Husbands’ careers still trump wives’ as dual-degree couples ponder job relocation
Findings are bad news for women battling gender wage gap
Single men and women with college degrees are generally more likely to move to a big city to pursue job opportunities. Whether a married woman makes this potentially career-enhancing relocation depends largely on if her husband holds a college degree, suggests a study by economists at Washington University in St. Louis. “We are becoming more used to the idea of husbands as trailing spouses from newspaper and magazine articles. We all know couples who have moved for the wifes career,” says Janice Compton, co-author of the study and a doctoral candidate in economics in Arts & Sciences at Washington University. “But our data show that migration is still overwhelmingly affected by the husbands and not the wifes education. That is, if he has a college degree they are more likely to move, and to move to the big city, regardless of her education.”

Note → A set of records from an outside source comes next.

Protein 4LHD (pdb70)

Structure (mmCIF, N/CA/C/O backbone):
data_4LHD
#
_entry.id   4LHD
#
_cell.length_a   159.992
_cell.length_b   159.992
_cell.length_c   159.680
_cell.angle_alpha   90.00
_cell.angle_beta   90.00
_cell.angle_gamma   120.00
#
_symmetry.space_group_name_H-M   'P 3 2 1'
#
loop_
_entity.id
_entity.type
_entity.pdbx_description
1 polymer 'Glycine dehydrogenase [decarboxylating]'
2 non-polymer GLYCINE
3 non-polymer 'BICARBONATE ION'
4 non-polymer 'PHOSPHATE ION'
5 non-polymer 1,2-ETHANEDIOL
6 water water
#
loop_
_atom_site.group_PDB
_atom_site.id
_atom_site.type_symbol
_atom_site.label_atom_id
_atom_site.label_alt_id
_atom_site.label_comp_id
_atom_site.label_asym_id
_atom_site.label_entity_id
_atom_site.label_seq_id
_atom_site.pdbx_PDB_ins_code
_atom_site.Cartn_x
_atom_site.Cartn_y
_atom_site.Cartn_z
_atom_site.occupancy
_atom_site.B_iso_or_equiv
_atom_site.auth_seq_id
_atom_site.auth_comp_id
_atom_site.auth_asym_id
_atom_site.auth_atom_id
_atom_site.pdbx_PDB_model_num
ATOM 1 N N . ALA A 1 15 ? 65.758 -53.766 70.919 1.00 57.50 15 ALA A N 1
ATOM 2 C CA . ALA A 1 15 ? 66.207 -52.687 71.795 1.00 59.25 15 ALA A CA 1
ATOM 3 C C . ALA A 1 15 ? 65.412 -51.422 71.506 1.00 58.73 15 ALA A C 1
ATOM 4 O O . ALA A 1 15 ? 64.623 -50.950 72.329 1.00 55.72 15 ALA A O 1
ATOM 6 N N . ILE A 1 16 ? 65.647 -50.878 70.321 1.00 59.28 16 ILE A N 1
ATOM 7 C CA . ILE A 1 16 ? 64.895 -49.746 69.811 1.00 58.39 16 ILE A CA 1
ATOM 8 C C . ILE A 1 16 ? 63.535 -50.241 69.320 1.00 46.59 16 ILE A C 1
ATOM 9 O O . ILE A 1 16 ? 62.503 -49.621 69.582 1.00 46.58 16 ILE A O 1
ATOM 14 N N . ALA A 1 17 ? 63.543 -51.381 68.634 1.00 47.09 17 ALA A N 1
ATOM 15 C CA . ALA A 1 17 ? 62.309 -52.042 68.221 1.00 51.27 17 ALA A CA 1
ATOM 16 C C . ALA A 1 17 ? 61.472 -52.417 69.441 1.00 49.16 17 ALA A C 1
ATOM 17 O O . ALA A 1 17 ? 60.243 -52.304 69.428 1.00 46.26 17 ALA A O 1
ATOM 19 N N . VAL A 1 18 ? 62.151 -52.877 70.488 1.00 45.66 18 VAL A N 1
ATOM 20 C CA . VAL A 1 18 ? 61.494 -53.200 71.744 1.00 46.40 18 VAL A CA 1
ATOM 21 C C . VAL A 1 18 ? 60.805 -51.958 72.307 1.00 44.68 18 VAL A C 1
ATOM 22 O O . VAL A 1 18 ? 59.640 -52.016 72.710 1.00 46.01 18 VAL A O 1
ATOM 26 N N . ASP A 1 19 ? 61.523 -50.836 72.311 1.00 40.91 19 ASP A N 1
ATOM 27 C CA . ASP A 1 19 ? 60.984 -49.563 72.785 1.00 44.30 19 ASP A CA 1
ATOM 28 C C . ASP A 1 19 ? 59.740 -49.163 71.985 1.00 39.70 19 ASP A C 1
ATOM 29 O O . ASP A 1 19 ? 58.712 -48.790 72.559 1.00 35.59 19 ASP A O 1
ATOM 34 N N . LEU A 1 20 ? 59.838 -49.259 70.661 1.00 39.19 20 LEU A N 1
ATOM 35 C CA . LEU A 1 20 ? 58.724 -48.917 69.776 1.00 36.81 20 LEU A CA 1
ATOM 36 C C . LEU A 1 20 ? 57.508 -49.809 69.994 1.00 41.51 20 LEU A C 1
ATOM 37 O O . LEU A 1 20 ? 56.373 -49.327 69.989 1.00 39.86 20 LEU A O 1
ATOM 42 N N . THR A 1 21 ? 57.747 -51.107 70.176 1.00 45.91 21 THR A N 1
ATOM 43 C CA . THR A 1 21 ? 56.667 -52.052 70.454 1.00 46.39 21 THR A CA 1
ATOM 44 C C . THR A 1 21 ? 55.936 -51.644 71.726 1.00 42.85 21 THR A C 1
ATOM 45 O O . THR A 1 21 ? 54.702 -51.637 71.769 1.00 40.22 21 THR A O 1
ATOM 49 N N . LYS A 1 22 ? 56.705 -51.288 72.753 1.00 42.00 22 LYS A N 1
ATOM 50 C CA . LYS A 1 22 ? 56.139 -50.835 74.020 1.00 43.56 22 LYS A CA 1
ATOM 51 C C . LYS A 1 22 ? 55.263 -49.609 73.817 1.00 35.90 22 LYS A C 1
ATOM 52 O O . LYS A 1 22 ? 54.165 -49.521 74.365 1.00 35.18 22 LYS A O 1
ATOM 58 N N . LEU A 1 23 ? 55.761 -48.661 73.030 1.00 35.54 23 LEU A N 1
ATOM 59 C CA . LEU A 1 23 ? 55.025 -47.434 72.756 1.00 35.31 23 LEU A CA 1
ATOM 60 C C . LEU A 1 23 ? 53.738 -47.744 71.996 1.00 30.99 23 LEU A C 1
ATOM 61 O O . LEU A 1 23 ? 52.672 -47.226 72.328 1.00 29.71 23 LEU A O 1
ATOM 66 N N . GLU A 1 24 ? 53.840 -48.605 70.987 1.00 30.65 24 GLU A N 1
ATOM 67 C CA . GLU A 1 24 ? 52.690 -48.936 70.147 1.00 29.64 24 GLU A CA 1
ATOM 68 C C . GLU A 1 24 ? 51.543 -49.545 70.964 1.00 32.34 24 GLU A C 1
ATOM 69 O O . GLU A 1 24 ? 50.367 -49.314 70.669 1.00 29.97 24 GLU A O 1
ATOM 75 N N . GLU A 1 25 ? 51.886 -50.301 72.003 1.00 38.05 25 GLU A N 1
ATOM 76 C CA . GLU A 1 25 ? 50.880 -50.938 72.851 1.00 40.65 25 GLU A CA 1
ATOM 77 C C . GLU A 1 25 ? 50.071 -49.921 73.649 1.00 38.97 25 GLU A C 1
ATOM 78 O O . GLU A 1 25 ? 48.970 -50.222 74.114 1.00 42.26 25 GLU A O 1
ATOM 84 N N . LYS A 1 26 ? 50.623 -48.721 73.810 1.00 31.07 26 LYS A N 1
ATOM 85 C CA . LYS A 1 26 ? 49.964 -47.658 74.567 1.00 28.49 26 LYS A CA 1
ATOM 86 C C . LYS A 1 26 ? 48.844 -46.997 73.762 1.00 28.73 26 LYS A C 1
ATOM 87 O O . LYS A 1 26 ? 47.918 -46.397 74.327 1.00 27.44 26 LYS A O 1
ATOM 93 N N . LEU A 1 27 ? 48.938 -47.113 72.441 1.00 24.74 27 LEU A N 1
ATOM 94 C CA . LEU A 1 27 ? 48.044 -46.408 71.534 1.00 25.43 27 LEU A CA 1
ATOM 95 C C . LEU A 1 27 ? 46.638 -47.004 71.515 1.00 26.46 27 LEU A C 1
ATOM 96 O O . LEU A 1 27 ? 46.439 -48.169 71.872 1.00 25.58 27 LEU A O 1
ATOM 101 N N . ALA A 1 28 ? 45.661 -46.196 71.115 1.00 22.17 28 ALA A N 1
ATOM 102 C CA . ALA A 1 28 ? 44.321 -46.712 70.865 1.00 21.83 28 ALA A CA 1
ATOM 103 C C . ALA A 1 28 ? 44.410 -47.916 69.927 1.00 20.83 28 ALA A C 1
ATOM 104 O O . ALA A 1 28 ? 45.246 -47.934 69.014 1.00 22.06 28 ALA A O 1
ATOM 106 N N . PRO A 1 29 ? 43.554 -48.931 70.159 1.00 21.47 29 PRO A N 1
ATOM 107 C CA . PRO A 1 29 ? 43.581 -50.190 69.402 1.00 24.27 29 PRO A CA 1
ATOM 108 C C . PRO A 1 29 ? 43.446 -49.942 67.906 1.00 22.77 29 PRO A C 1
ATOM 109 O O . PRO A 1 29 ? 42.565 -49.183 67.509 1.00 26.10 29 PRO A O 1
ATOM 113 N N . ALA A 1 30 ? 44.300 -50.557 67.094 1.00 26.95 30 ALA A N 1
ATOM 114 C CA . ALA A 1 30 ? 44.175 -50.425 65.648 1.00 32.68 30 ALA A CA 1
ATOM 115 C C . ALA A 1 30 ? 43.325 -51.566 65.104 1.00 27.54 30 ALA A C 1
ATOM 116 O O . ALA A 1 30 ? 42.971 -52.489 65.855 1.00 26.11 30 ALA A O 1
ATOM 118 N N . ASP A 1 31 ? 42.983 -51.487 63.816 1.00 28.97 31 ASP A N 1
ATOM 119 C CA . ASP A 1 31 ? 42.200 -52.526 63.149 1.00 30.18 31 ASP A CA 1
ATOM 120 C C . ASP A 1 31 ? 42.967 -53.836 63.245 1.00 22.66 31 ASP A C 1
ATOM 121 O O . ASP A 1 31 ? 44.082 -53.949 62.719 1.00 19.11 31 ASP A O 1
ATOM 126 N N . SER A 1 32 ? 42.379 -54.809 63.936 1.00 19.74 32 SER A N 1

The study, presented by Compton at the Jan. 7 Econometric Society meetings in Philadelphia, Pa., is co-authored by Robert A. Pollak, Ph.D., the Hernreich Distinguished Professor of Economics in Arts & Sciences and the Olin School of Business at Washington University. The findings offer less than encouraging news for the growing ranks of young professional women, at least in terms of pay equity. If a womans educational level still has little or no influence on a couples decision to relocate for career advancement, as this study suggests, then women can expect to see ongoing disparities in professional salaries. “The continued presence of trailing wives means that we should continue to see a wage gap between married women and married men, even among those with college degrees,” Compton concludes. Using recently released data from the 2000 U.S. Census and the Panel Survey of Income Dynamics, the Washington University researchers tracked the job movements of thousands of young people over several decades, including detailed breakdowns by marital status.
The study identifies couples as “power” if both spouses have a college degree; as “part power” if only one spouse has a degree; and as “low power” if neither spouse has a degree. Other findings from the Washington University study include:
- Migration patterns of power couples are indistinguishable from couples where only the husband has a degree, while migration patterns of couples where only the wife has a degree are indistinguishable from those of low-power couples.
- Single college-educated men who move to a big city are less likely to get married, but those who do marry are more likely to marry a woman with an equal or greater education level, thus creating a power couple.
- Divorce rates increase for low-power couples as they move from small to medium to large cities, whereas the opposite is true for power couples; divorce rates are lowest for power couples living in big cities, and highest for those living in small towns.
- Power couples are more likely to migrate to large metro areas and less likely to leave, but no more so than part-power couples or power singles of either sex, suggesting that changes in power couple concentration patterns are not being produced by migration.
The power couple puzzle
For much of the last three decades, demographers have observed steady growth of households in which both spouses have college degrees, noting with interest that these so-called power couples were becoming increasingly concentrated in the nations largest metropolitan areas.
Between 1970 and 1990 alone, the percentage of power couples living in the nations 25 largest cities increased from 39 percent to 50 percent. With more college-educated women entering the workforce, many expected this trend to continue.
In fact, the trend may have begun to reverse itself. Using data from the 2000 Census, Compton and Pollak found that the proportion of power couples residing in large metro areas actually dropped slightly between 1990 and 2000. The explanation for the changing concentration of power couples in large cities is elusive.
One theory suggests that power couples are relocating to the nations largest metro areas as a response to “co-location” pressure, a mutual desire to find one labor market large enough and diverse enough to satisfy the career aspirations of both spouses.
Re-examining this theory in the light of other data, Compton and Pollak found no evidence that the concentration of power couples in big cities could be directly attributed to the pressures of co-location.
Rather, their findings suggest that many big-city power couples are essentially homegrown — that all college-educated individuals (married and unmarried) are attracted to the amenities and high returns on education found in large cities.
Thus, rather than a result of migration, the concentration of power couples in large cities reflects two phenomenon: the formation of power couples either through the marriage of educated singles or through additional education of part-power couples. Both phenomenon are more likely to occur in larger rather than smaller metropolitan areas.
“This reversal of the earlier trend is difficult to explain in terms of co-location pressures but is easy to explain in terms of changes in marriage and educational attainment patterns observed in the data,” Pollak says.